Migrating from direct backend access

If your consumer was wired to call ollama or docling directly, the migration is:

1. Add the gateway to extra_hosts (if it wasn’t already): "llm-gateway:host-gateway". Drop the old ollama: and docling: entries from the same list.
2. Replace direct backend calls with gateway job submissions. For ollama: POST /v1/jobs with endpoint: "/api/chat" (or whichever ollama path) and your old payload as payload. Then poll GET /v1/jobs/{id} until terminal. Worked example above.
3. For docling: switch from multipart upload to JSON+base64 submission via the gateway. Worked example above. The result shape is unchanged — the gateway returns docling’s /v1/result body verbatim under result.
4. If you were on the deprecated pattern A (joining platform_default), drop the networks: block — pattern A is gone. The extra_hosts: wiring above is the only supported shape.

The streaming-tokens code path (if you had one) doesn’t carry over — the gateway never streams. For 5–15 minute generations nobody is watching tokens form anyway; if you genuinely need streaming, that’s a feature request, not a migration step.

What’s not here

• Authentication — the platform network is trusted; anything on it (or anything reaching the published gateway port) can use the gateway. No auth at the API layer.
• Rate limiting / per-caller quotas — not implemented. The gateway enforces priority and serialization but does not cap how much any one caller can submit.
• Authentication on the gateway — the X-Caller-Id header is trusted, not verified.
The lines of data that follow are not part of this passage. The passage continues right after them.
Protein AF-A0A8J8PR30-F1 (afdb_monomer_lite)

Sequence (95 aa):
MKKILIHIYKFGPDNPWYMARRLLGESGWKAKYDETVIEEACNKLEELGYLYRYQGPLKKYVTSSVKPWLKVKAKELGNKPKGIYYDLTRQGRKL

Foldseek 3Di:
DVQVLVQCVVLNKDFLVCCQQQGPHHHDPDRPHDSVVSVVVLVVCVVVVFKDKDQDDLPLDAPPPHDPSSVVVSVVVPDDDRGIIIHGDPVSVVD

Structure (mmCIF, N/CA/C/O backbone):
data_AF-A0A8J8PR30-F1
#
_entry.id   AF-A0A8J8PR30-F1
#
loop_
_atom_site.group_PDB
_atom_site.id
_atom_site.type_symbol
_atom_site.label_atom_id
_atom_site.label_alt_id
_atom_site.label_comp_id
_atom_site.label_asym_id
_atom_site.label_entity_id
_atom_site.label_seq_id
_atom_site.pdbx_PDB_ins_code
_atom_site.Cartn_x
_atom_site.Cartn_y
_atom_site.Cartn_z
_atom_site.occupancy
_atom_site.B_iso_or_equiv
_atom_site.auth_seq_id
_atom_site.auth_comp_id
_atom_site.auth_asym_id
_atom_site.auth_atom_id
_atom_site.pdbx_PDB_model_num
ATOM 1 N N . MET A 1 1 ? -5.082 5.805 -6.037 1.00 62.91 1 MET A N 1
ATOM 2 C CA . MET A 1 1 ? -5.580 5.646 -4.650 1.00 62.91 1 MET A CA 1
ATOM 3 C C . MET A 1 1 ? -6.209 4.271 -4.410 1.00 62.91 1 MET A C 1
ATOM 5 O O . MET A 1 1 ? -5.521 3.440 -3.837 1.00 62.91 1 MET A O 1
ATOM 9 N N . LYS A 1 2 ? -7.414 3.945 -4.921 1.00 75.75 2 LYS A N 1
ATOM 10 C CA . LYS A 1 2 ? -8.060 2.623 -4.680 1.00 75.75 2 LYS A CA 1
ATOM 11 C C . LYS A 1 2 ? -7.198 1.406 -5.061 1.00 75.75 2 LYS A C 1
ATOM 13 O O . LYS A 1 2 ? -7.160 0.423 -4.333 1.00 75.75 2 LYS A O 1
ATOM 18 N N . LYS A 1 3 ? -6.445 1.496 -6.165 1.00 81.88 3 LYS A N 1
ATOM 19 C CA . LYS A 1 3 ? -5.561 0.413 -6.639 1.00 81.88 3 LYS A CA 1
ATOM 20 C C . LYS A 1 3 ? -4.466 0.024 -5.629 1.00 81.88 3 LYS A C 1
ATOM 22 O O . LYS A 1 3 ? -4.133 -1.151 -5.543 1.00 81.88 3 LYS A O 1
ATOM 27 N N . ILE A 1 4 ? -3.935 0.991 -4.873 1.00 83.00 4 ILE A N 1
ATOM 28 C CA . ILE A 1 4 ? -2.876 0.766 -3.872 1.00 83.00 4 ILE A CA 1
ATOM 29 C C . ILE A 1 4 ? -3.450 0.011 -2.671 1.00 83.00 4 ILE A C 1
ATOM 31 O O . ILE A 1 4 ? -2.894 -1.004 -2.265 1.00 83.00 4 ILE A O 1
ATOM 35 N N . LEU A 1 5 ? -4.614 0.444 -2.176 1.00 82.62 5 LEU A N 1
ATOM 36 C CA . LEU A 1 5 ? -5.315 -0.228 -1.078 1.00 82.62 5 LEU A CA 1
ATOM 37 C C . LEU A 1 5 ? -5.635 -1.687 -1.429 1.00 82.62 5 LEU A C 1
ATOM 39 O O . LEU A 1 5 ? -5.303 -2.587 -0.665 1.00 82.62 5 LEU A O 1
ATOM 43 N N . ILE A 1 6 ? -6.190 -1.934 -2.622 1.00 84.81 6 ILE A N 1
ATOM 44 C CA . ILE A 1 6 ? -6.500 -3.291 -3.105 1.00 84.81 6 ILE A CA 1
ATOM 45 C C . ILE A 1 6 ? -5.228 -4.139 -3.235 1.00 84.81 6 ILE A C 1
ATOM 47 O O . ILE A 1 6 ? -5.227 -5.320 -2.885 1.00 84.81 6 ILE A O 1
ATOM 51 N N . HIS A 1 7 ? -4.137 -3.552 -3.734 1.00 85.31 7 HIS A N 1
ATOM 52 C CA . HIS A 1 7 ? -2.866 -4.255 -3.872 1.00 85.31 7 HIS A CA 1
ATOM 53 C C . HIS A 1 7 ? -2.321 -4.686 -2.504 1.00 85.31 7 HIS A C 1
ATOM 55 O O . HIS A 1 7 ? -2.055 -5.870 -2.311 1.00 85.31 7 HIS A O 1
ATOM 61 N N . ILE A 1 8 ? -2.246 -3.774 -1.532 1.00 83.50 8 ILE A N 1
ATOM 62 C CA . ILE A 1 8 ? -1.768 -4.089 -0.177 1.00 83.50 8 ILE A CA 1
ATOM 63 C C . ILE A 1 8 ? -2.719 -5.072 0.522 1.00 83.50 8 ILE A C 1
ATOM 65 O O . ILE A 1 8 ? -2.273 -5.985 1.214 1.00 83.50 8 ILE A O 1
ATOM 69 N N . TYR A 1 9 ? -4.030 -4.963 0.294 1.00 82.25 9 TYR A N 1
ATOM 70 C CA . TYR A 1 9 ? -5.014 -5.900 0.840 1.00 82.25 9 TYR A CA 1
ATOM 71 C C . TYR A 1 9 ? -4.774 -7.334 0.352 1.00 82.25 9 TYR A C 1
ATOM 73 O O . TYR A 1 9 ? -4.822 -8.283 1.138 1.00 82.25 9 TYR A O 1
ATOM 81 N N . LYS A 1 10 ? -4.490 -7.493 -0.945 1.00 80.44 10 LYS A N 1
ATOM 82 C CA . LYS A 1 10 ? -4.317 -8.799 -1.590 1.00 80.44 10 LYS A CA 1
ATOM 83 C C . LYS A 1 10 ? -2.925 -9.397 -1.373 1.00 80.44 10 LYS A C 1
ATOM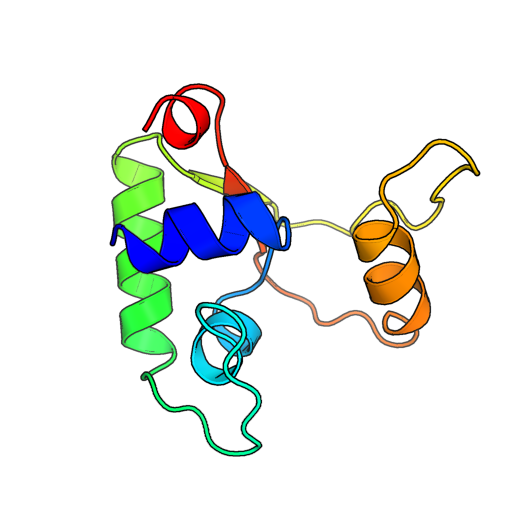 85 O O . LYS A 1 10 ? -2.815 -10.590 -1.097 1.00 80.44 10 LYS A O 1
ATOM 90 N N . PHE A 1 11 ? -1.874 -8.591 -1.512 1.00 76.00 11 PHE A N 1
ATOM 91 C CA . PHE A 1 11 ? -0.478 -9.048 -1.532 1.00 76.00 11 PHE A CA 1
ATOM 92 C C . PHE A 1 11 ? 0.279 -8.781 -0.224 1.00 76.00 11 PHE A C 1
ATOM 94 O O . PHE A 1 11 ? 1.347 -9.355 -0.006 1.00 76.00 11 PHE A O 1
ATOM 101 N N . GLY A 1 12 ? -0.294 -7.972 0.667 1.00 78.50 12 GLY A N 1
ATOM 102 C CA . GLY A 1 12 ? 0.317 -7.555 1.923 1.00 78.50 12 GLY A CA 1
ATOM 103 C C . GLY A 1 12 ? 1.135 -6.263 1.804 1.00 78.50 12 GLY A C 1
ATOM 104 O O . GLY A 1 12 ? 1.213 -5.673 0.726 1.00 78.50 12 GLY A O 1
ATOM 105 N N . PRO A 1 13 ? 1.753 -5.816 2.912 1.00 81.50 13 PRO A N 1
ATOM 106 C CA . PRO A 1 13 ? 2.648 -4.675 2.965 1.00 81.50 13 PRO A CA 1
ATOM 107 C C . PRO A 1 13 ? 3.703 -4.707 1.877 1.00 81.50 13 PRO A C 1
ATOM 109 O O . PRO A 1 13 ? 4.384 -5.722 1.675 1.00 81.50 13 PRO A O 1
ATOM 112 N N . ASP A 1 14 ? 3.870 -3.572 1.214 1.00 81.06 14 ASP A N 1
ATOM 113 C CA . ASP A 1 14 ? 4.847 -3.420 0.149 1.00 81.06 14 ASP A CA 1
ATOM 114 C C . ASP A 1 14 ? 5.554 -2.069 0.199 1.00 81.06 14 ASP A C 1
ATOM 116 O O . ASP A 1 14 ? 5.163 -1.179 0.958 1.00 81.06 14 ASP A O 1
ATOM 120 N N . ASN A 1 15 ? 6.615 -1.936 -0.593 1.00 84.44 15 ASN A N 1
ATOM 121 C CA . ASN A 1 15 ? 7.312 -0.666 -0.776 1.00 84.44 15 ASN A CA 1
ATOM 122 C C . ASN A 1 15 ? 6.848 0.036 -2.077 1.00 84.44 15 ASN A C 1
ATOM 124 O O . ASN A 1 15 ? 6.350 -0.628 -2.995 1.00 84.44 15 ASN A O 1
ATOM 128 N N . PRO A 1 16 ? 7.014 1.366 -2.189 1.00 84.06 16 PRO A N 1
ATOM 129 C CA . PRO A 1 16 ? 6.659 2.110 -3.401 1.00 84.06 16 PRO A CA 1
ATOM 130 C C . PRO A 1 16 ? 7.338 1.571 -4.667 1.00 84.06 16 PRO A C 1
ATOM 132 O O . PRO A 1 16 ? 6.692 1.424 -5.703 1.00 84.06 16 PRO A O 1
ATOM 135 N N . TRP A 1 17 ? 8.607 1.170 -4.561 1.00 81.12 17 TRP A N 1
ATOM 136 C CA . TRP A 1 17 ? 9.409 0.623 -5.657 1.00 81.12 17 TRP A CA 1
ATOM 137 C C . TRP A 1 17 ? 8.812 -0.645 -6.296 1.00 81.12 17 TRP A C 1
ATOM 139 O O . TRP A 1 17 ? 8.761 -0.788 -7.523 1.00 81.12 17 TRP A O 1
ATOM 149 N N . TYR A 1 18 ? 8.352 -1.590 -5.475 1.00 78.25 18 TYR A N 1
ATOM 150 C CA . TYR A 1 18 ? 7.689 -2.819 -5.900 1.00 78.25 18 TYR A CA 1
ATOM 151 C C . TYR A 1 18 ? 6.279 -2.505 -6.374 1.00 78.25 18 TYR A C 1
ATOM 153 O O . TYR A 1 18 ? 5.890 -3.018 -7.418 1.00 78.25 18 TYR A O 1
ATOM 161 N N . MET A 1 19 ? 5.538 -1.629 -5.686 1.00 81.94 19 MET A N 1
ATOM 162 C CA . MET A 1 19 ? 4.203 -1.214 -6.129 1.00 81.94 19 MET A CA 1
ATOM 163 C C . MET A 1 19 ? 4.237 -0.568 -7.519 1.00 81.94 19 MET A C 1
ATOM 165 O O . MET A 1 19 ? 3.401 -0.899 -8.353 1.00 81.94 19 MET A O 1
ATOM 169 N N . ALA A 1 20 ? 5.234 0.267 -7.820 1.00 82.31 20 ALA A N 1
ATOM 170 C CA . ALA A 1 20 ? 5.413 0.894 -9.132 1.00 82.31 20 ALA A CA 1
ATOM 171 C C . ALA A 1 20 ? 5.588 -0.125 -10.279 1.00 82.31 20 ALA A C 1
ATOM 173 O O . ALA A 1 20 ? 5.216 0.137 -11.428 1.00 82.31 20 ALA A O 1
ATOM 174 N N . ARG A 1 21 ? 6.121 -1.314 -9.964 1.00 79.75 21 ARG A N 1
ATOM 175 C CA . ARG A 1 21 ? 6.370 -2.414 -10.914 1.00 79.75 21 ARG A CA 1
ATOM 176 C C . ARG A 1 21 ? 5.285 -3.488 -10.916 1.00 79.75 21 ARG A C 1
ATOM 178 O O . ARG A 1 21 ? 5.093 -4.141 -11.936 1.00 79.75 21 ARG A O 1
ATOM 185 N N . ARG A 1 22 ? 4.630 -3.702 -9.771 1.00 79.56 22 ARG A N 1
ATOM 186 C CA . ARG A 1 22 ? 3.785 -4.874 -9.490 1.00 79.56 22 ARG A CA 1
ATOM 187 C C . ARG A 1 22 ? 2.332 -4.544 -9.151 1.00 79.56 22 ARG A C 1
ATOM 189 O O . ARG A 1 22 ? 1.590 -5.428 -8.712 1.00 79.56 22 ARG A O 1
ATOM 196 N N . LEU A 1 23 ? 1.911 -3.284 -9.300 1.00 79.06 23 LEU A N 1
ATOM 197 C CA . LEU A 1 23 ? 0.574 -2.830 -8.911 1.00 79.06 23 LEU A CA 1
ATOM 198 C C . LEU A 1 23 ? -0.512 -3.770 -9.465 1.00 79.06 23 LEU A C 1
ATOM 200 O O . LEU A 1 23 ? -0.518 -4.108 -10.644 1.00 79.06 23 LEU A O 1
ATOM 204 N N . LEU A 1 24 ? -1.438 -4.195 -8.599 1.00 72.25 24 LEU A N 1
ATOM 205 C CA . LEU A 1 24 ? -2.529 -5.135 -8.916 1.00 72.25 24 LEU A CA 1
ATOM 206 C C . LEU A 1 24 ? -2.120 -6.501 -9.515 1.00 72.25 24 LEU A C 1
ATOM 208 O O . LEU A 1 24 ? -2.984 -7.219 -10.012 1.00 72.25 24 LEU A O 1
ATOM 212 N N . GLY A 1 25 ? -0.858 -6.918 -9.392 1.00 65.19 25 GLY A N 1
ATOM 213 C CA . GLY A 1 25 ? -0.393 -8.210 -9.909 1.00 65.19 25 GLY A CA 1
ATOM 214 C C . GLY A 1 25 ? 0.081 -8.162 -11.360 1.00 65.19 25 GLY A C 1
ATOM 215 O O . GLY A 1 25 ? 0.294 -9.214 -11.956 1.00 65.19 25 GLY A O 1
ATOM 216 N N . GLU A 1 26 ? 0.268 -6.968 -11.925 1.00 70.19 26 GLU A N 1
ATOM 217 C CA . GLU A 1 26 ? 1.046 -6.827 -13.154 1.00 70.19 26 GLU A CA 1
ATOM 218 C C . GLU A 1 26 ? 2.495 -7.268 -12.883 1.00 70.19 26 GLU A C 1
ATOM 220 O O . GLU A 1 26 ? 3.062 -6.964 -11.839 1.00 70.19 26 GLU A O 1
ATOM 225 N N . SER A 1 27 ? 3.105 -8.023 -13.793 1.00 56.78 27 SER A N 1
ATOM 226 C CA . SER A 1 27 ? 4.497 -8.466 -13.668 1.00 56.78 27 SER A CA 1
ATOM 227 C C . SER A 1 27 ? 5.290 -7.946 -14.858 1.00 56.78 27 SER A C 1
ATOM 229 O O . SER A 1 27 ? 5.217 -8.506 -15.950 1.00 56.78 27 SER A O 1
ATOM 231 N N . GLY A 1 28 ? 6.031 -6.857 -14.656 1.00 59.44 28 GLY A N 1
ATOM 232 C CA . GLY A 1 28 ? 6.897 -6.263 -15.671 1.00 59.44 28 GLY A CA 1
ATOM 233 C C . GLY A 1 28 ? 8.263 -5.890 -15.104 1.00 59.44 28 GLY A C 1
ATOM 234 O O . GLY A 1 28 ? 8.379 -5.480 -13.950 1.00 59.44 28 GLY A O 1
ATOM 235 N N . TRP A 1 29 ? 9.308 -6.019 -15.926 1.00 58.12 29 TRP A N 1
ATOM 236 C CA . TRP A 1 29 ? 10.652 -5.517 -15.602 1.00 58.12 29 TRP A CA 1
ATOM 237 C C . TRP A 1 29 ? 10.691 -3.979 -15.566 1.00 58.12 29 TRP A C 1
ATOM 239 O O . TRP A 1 29 ? 11.413 -3.377 -14.772 1.00 58.12 29 TRP A O 1
ATOM 249 N N . LYS A 1 30 ? 9.870 -3.338 -16.407 1.00 69.00 30 LYS A N 1
ATOM 250 C CA . LYS A 1 30 ? 9.730 -1.882 -16.500 1.00 69.00 30 LYS A CA 1
ATOM 251 C C . LYS A 1 30 ? 8.631 -1.395 -15.552 1.00 69.00 30 LYS A C 1
ATOM 253 O O . LYS A 1 30 ? 7.521 -1.923 -15.579 1.00 69.00 30 LYS A O 1
ATOM 258 N N . ALA A 1 31 ? 8.935 -0.378 -14.744 1.00 68.31 31 ALA A N 1
ATOM 259 C CA . ALA A 1 31 ? 7.933 0.296 -13.924 1.00 68.31 31 ALA A CA 1
ATOM 260 C C . ALA A 1 31 ? 6.884 0.951 -14.835 1.00 68.31 31 ALA A C 1
ATOM 262 O O . ALA A 1 31 ? 7.230 1.683 -15.764 1.00 68.31 31 ALA A O 1
ATOM 263 N N . LYS A 1 32 ? 5.608 0.637 -14.600 1.00 75.19 32 LYS A N 1
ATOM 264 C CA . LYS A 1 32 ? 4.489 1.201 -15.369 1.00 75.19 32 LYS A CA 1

Suitable for an internal network of cooperating consumers; not suitable for untrusted clients.
• Streaming partial output from the gateway — clients see status changes via polling, not tokens-in-flight.
• Direct access to ollama or docling — internal to platform-services, see What about direct ollama / docling access? above.
• Tutorials for the ollama or docling APIs — see their upstream docs. (Exception: the docling submission shape used by the gateway is covered in Submitting a docling job above.)